I have a tree in my application from which I need to periodically take a snapshot. I've been using locks so far, but after running into a few deadlock issues I decided to create a lock-free implementation. I'm using a persistent Map
implementation together with an actor
. My goals were:
- Consistent snapshot from the
Map
in a concurrent environment - Flattened tree structure
- Thread safety when writing
I have completed a preliminary implementation, but I'm not 100% sure that my implementation is idiomatic. I'm not that concerned with complexity, as writes won't be often, but I really need the consistent snapshot and the thread safety. I'd like some guidance on the
- overall design
- idiomatic use of coroutines / persistent data structures
- possible design oversights or thread safety issues
- anything that I missed (it happened in the past that I wrote something and it turned out that there is a well-known algorithm that does the same but better)
So without further ado, this is the implementation:
// primary interfaces
import kotlinx.collections.immutable.PersistentList
import kotlinx.collections.immutable.persistentListOf
import kotlinx.coroutines.CoroutineScope
import kotlinx.coroutines.Dispatchers
import kotlinx.coroutines.SupervisorJob
import kotlinx.coroutines.channels.actor
import kotlinx.coroutines.launch
import kotlinx.coroutines.runBlocking
import kotlin.math.max
interface Tree<D : Any> {
// this is the flattened tree
val descendants: Sequence<TreeNode<D>>
val children: Sequence<TreeNode<D>>
// children can only be created through a reference to a Tree or a TreeNode
fun createChild(data: D? = null): TreeNode<D>
companion object {
fun <D : Any> create(): Tree<D> {
return ConcurrentTree()
}
}
}
interface TreeNode<D : Any> {
val data: D?
val parent: TreeNode<D>?
val hasParent: Boolean
get() = parent != null
val children: Sequence<TreeNode<D>>
fun createChild(data: D? = null): TreeNode<D>
fun remove()
}
The TreeNode
implementations look like this:
open class ConcurrentTreeNode<D : Any>(
override val parent: ConcurrentTreeNode<D>? = null,
override val data: D? = null,
private val tree: ConcurrentTree<D>
) : TreeNode<D> {
override val children: Sequence<TreeNode<D>>
get() = tree.children.filter { it.parent == this }
override fun createChild(data: D?): ConcurrentTreeNode<D> {
val parent = this
return ConcurrentTreeNode(
parent = this,
data = data,
tree = tree
).apply {
tree.addChildTo(parent, this)
}
}
override fun remove() {
tree.remove(this)
}
override fun toString(): String {
return "TreeNode(data=$data)"
}
}
private class RootNode<D : Any>(
parent: ConcurrentTreeNode<D>? = null,
data: D? = null,
tree: ConcurrentTree<D>
) : ConcurrentTreeNode<D>(
parent = parent,
data = data,
tree = tree
) {
override fun remove() {
throw RuntimeException("A root node can't be removed.")
}
}
And this is the Tree
implementation:
class ConcurrentTree<D : Any> : Tree<D> {
sealed class Message {
data class AddChildTo<D : Any>(
val parent: TreeNode<D>,
val child: TreeNode<D>
) : Message()
data class DeleteChild<D : Any>(
val child: TreeNode<D>
) : Message()
}
private val treeScope = CoroutineScope(Dispatchers.Default + SupervisorJob())

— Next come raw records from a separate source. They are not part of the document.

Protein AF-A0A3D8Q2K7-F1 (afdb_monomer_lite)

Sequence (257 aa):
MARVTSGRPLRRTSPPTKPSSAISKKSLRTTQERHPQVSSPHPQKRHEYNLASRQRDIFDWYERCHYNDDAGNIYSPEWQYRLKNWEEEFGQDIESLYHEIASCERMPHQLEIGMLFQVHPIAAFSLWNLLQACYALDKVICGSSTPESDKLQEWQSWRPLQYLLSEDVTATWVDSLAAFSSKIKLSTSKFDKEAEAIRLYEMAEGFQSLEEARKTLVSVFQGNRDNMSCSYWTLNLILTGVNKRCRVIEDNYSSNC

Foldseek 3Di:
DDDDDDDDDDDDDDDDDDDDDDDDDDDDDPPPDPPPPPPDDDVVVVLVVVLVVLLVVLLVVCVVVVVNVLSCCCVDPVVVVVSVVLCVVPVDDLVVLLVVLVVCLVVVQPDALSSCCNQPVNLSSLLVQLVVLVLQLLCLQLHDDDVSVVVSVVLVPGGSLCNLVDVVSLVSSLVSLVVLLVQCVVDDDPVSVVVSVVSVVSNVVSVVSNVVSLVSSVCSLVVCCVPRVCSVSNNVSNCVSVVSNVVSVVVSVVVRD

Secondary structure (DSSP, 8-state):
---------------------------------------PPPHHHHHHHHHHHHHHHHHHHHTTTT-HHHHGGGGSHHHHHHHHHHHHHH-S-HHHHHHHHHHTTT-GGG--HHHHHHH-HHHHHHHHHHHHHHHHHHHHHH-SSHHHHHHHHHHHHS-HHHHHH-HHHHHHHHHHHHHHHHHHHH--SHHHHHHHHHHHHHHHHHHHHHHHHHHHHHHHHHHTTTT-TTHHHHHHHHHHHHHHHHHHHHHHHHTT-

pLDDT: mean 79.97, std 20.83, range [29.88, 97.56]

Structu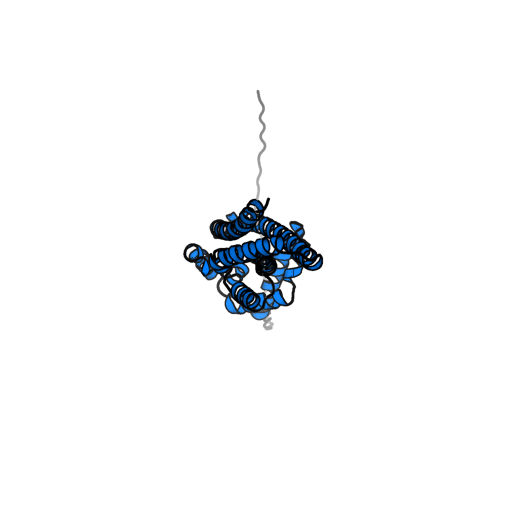re (mmCIF, N/CA/C/O backbone):
data_AF-A0A3D8Q2K7-F1
#
_entry.id   AF-A0A3D8Q2K7-F1
#
loop_
_atom_site.group_PDB
_atom_site.id
_atom_site.type_symbol
_atom_site.label_atom_id
_atom_site.label_alt_id
_atom_site.label_comp_id
_atom_site.label_asym_id
_atom_site.label_entity_id
_atom_site.label_seq_id
_atom_site.pdbx_PDB_ins_code
_atom_site.Cartn_x
_atom_site.Cartn_y
_atom_site.Cartn_z
_atom_site.occupancy
_atom_site.B_iso_or_equiv
_atom_site.auth_seq_id
_atom_site.auth_comp_id
_atom_site.auth_asym_id
_atom_site.auth_atom_id
_atom_site.pdbx_PDB_model_num
ATOM 1 N N . MET A 1 1 ? -20.062 18.329 -64.505 1.00 39.22 1 MET A N 1
ATOM 2 C CA . MET A 1 1 ? -19.273 19.526 -64.888 1.00 39.22 1 MET A CA 1
ATOM 3 C C . MET A 1 1 ? -18.069 19.547 -63.944 1.00 39.22 1 MET A C 1
ATOM 5 O O . MET A 1 1 ? -18.302 19.423 -62.755 1.00 39.22 1 MET A O 1
ATOM 9 N N . ALA A 1 2 ? -16.828 19.306 -64.393 1.00 33.81 2 ALA A N 1
ATOM 10 C CA . ALA A 1 2 ? -15.927 20.216 -65.135 1.00 33.81 2 ALA A CA 1
ATOM 11 C C . ALA A 1 2 ? -15.465 21.401 -64.253 1.00 33.81 2 ALA A C 1
ATOM 13 O O . ALA A 1 2 ? -16.328 22.067 -63.698 1.00 33.81 2 ALA A O 1
ATOM 14 N N . ARG A 1 3 ? -14.172 21.736 -64.074 1.00 35.19 3 ARG A N 1
ATOM 15 C CA . ARG A 1 3 ? -12.868 21.346 -64.696 1.00 35.19 3 ARG A CA 1
ATOM 16 C C . ARG A 1 3 ? -11.839 21.082 -63.554 1.00 35.19 3 ARG A C 1
ATOM 18 O O . ARG A 1 3 ? -12.125 21.485 -62.437 1.00 35.19 3 ARG A O 1
ATOM 25 N N . VAL A 1 4 ? -10.698 20.379 -63.637 1.00 40.38 4 VAL A N 1
ATOM 26 C CA . VAL A 1 4 ? -9.639 20.139 -64.656 1.00 40.38 4 VAL A CA 1
ATOM 27 C C . VAL A 1 4 ? -8.700 21.330 -64.935 1.00 40.38 4 VAL A C 1
ATOM 29 O O . VAL A 1 4 ? -9.008 22.139 -65.798 1.00 40.38 4 VAL A O 1
ATOM 32 N N . THR A 1 5 ? -7.541 21.352 -64.252 1.00 37.59 5 THR A N 1
ATOM 33 C CA . THR A 1 5 ? -6.152 21.644 -64.730 1.00 37.59 5 THR A CA 1
ATOM 34 C C . THR A 1 5 ? -5.207 21.444 -63.524 1.00 37.59 5 THR A C 1
ATOM 36 O O . THR A 1 5 ? -5.528 21.967 -62.465 1.00 37.59 5 THR A O 1
ATOM 39 N N . SER A 1 6 ? -4.113 20.666 -63.472 1.00 39.38 6 SER A N 1
ATOM 40 C CA . SER A 1 6 ? -3.048 20.235 -64.409 1.00 39.38 6 SER A CA 1
ATOM 41 C C . SER A 1 6 ? -1.882 21.230 -64.586 1.00 39.38 6 SER A C 1
ATOM 43 O O . SER A 1 6 ? -2.013 22.205 -65.320 1.00 39.38 6 SER A O 1
ATOM 45 N N . GLY A 1 7 ? -0.715 20.928 -63.994 1.00 32.16 7 GLY A N 1
ATOM 46 C CA . GLY A 1 7 ? 0.554 21.647 -64.202 1.00 32.16 7 GLY A CA 1
ATOM 47 C C . GLY A 1 7 ? 1.768 20.827 -63.730 1.00 32.16 7 GLY A C 1
ATOM 48 O O . GLY A 1 7 ? 1.787 20.350 -62.598 1.00 32.16 7 GLY A O 1
ATOM 49 N N . ARG A 1 8 ? 2.748 20.588 -64.617 1.00 33.06 8 ARG A N 1
ATOM 50 C CA . ARG A 1 8 ? 3.954 19.745 -64.410 1.00 33.06 8 ARG A CA 1
ATOM 51 C C . ARG A 1 8 ? 4.990 20.052 -65.533 1.00 33.06 8 ARG A C 1
ATOM 53 O O . ARG A 1 8 ? 4.634 20.771 -66.461 1.00 33.06 8 ARG A O 1
ATOM 60 N N . PRO A 1 9 ? 6.204 19.463 -65.540 1.00 58.78 9 PRO A N 1
ATOM 61 C CA . PRO A 1 9 ? 7.459 19.943 -64.937 1.00 58.78 9 PRO A CA 1
ATOM 62 C C . PRO A 1 9 ? 8.531 20.363 -65.982 1.00 58.78 9 PRO A C 1
ATOM 64 O O . PRO A 1 9 ? 8.314 20.199 -67.174 1.00 58.78 9 PRO A O 1
ATOM 67 N N . LEU A 1 10 ? 9.741 20.745 -65.537 1.00 34.19 10 LEU A N 1
ATOM 68 C CA . LEU A 1 10 ? 11.037 20.731 -66.271 1.00 34.19 10 LEU A CA 1
ATOM 69 C C . LEU A 1 10 ? 12.164 20.601 -65.193 1.00 34.19 10 LEU A C 1
ATOM 71 O O . LEU A 1 10 ? 11.969 21.131 -64.105 1.00 34.19 10 LEU A O 1
ATOM 75 N N . ARG A 1 11 ? 13.249 19.788 -65.257 1.00 31.80 11 ARG A N 1
ATOM 76 C CA . ARG A 1 11 ? 14.386 19.624 -66.223 1.00 31.80 11 ARG A CA 1
ATOM 77 C C . ARG A 1 11 ? 15.148 20.947 -66.459 1.00 31.80 11 ARG A C 1
ATOM 79 O O . ARG A 1 11 ? 14.497 21.962 -66.612 1.00 31.80 11 ARG A O 1
ATOM 86 N N . ARG A 1 12 ? 16.488 21.061 -66.539 1.00 32.19 12 ARG A N 1
ATOM 87 C CA . ARG A 1 12 ? 17.685 20.171 -66.710 1.00 32.19 12 ARG A CA 1
ATOM 88 C C . ARG A 1 12 ? 18.878 20.880 -65.949 1.00 32.19 12 ARG A C 1
ATOM 90 O O . ARG A 1 12 ? 18.606 21.917 -65.364 1.00 32.19 12 ARG A O 1
ATOM 97 N N . THR A 1 13 ? 20.172 20.520 -65.815 1.00 32.50 13 THR A N 1
ATOM 98 C CA . THR A 1 13 ? 21.164 19.605 -66.455 1.00 32.50 13 THR A CA 1
ATOM 99 C C . THR A 1 13 ? 22.254 19.191 -65.419 1.00 32.50 13 THR A C 1
ATOM 101 O O . THR A 1 13 ? 21.919 19.028 -64.250 1.00 32.50 13 THR A O 1
ATOM 104 N N . SER A 1 14 ? 23.524 18.940 -65.795 1.00 30.97 14 SER A N 1
ATOM 105 C CA . SER A 1 14 ? 24.604 18.388 -64.933 1.00 30.97 14 SER A CA 1
ATOM 106 C C . SER A 1 14 ? 26.026 18.866 -65.394 1.00 30.97 14 SER A C 1
ATOM 108 O O . SER A 1 14 ? 26.080 19.576 -66.401 1.00 30.97 14 SER A O 1
ATOM 110 N N . PRO A 1 15 ? 27.133 18.576 -64.650 1.00 51.03 15 PRO A N 1
ATOM 111 C CA . PRO A 1 15 ? 28.499 19.166 -64.781 1.00 51.03 15 PRO A CA 1
ATOM 112 C C . PRO A 1 15 ? 29.402 18.332 -65.758 1.00 51.03 15 PRO A C 1
ATOM 114 O O . PRO A 1 15 ? 28.804 17.517 -66.465 1.00 51.03 15 PRO A O 1
ATOM 117 N N . PRO A 1 16 ? 30.772 18.417 -65.838 1.00 47.09 16 PRO A N 1
ATOM 118 C CA . PRO A 1 16 ? 31.769 19.137 -65.001 1.00 47.09 16 PRO A CA 1
ATOM 119 C C . PRO A 1 16 ? 33.021 19.761 -65.695 1.00 47.09 16 PRO A C 1
ATOM 121 O O . PRO A 1 16 ? 33.257 19.576 -66.885 1.00 47.09 16 PRO A O 1
ATOM 124 N N . THR A 1 17 ? 33.915 20.378 -64.896 1.00 33.19 17 THR A N 1
ATOM 125 C CA . THR A 1 17 ? 35.331 20.643 -65.258 1.00 33.19 17 THR A CA 1
ATOM 126 C C . THR A 1 17 ? 36.335 20.338 -64.127 1.00 33.19 17 THR A C 1
ATOM 128 O O . THR A 1 17 ? 36.210 20.805 -62.998 1.00 33.19 17 THR A O 1
ATOM 131 N N . LYS A 1 18 ? 37.380 19.586 -64.487 1.00 35.38 18 LYS A N 1
ATOM 132 C CA . LYS A 1 18 ? 38.766 19.579 -63.956 1.00 35.38 18 LYS A CA 1
ATOM 133 C C . LYS A 1 18 ? 39.680 19.939 -65.166 1.00 35.38 18 LYS A C 1
ATOM 135 O O . LYS A 1 18 ? 39.121 20.029 -66.261 1.00 35.38 18 LYS A O 1
ATOM 140 N N . PRO A 1 19 ? 41.027 20.062 -65.082 1.00 45.16 19 PRO A N 1
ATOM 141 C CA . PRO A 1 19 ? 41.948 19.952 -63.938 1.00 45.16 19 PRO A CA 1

private val actor = treeScope.actor<Message> {
for (msg in channel) { // iterate over incoming messages
when (msg) {
is AddChildTo<*> -> {
val (parent, child) = msg
val lastChildIdx = backend.indexOfLast { it.parent == parent }
val parentIdx = backend.indexOf(parent)
val idx = max(lastChildIdx, parentIdx) + 1
backend = if (idx == backend.lastIndex) {
backend.add(child as TreeNode<D>)
} else {
backend.add(idx, child as TreeNode<D>)
}
}
is Message.DeleteChild<*> -> {
val parent = msg.child.parent
val child = msg.child
val toDelete = backend
.dropWhile { it !== child }
.takeWhile { it === child || it.parent !== parent }
backend = backend.removeAll(toDelete)
}
}
}
}
private val root = RootNode(
parent = null,
data = null,
tree = this
)
private var backend: PersistentList<TreeNode<D>> = persistentListOf(root)
override val descendants: Sequence<TreeNode<D>>
get() = backend.asSequence().drop(1)
override val children: Sequence<TreeNode<D>>
get() = root.children
override fun createChild(data: D?) = root.createChild(data)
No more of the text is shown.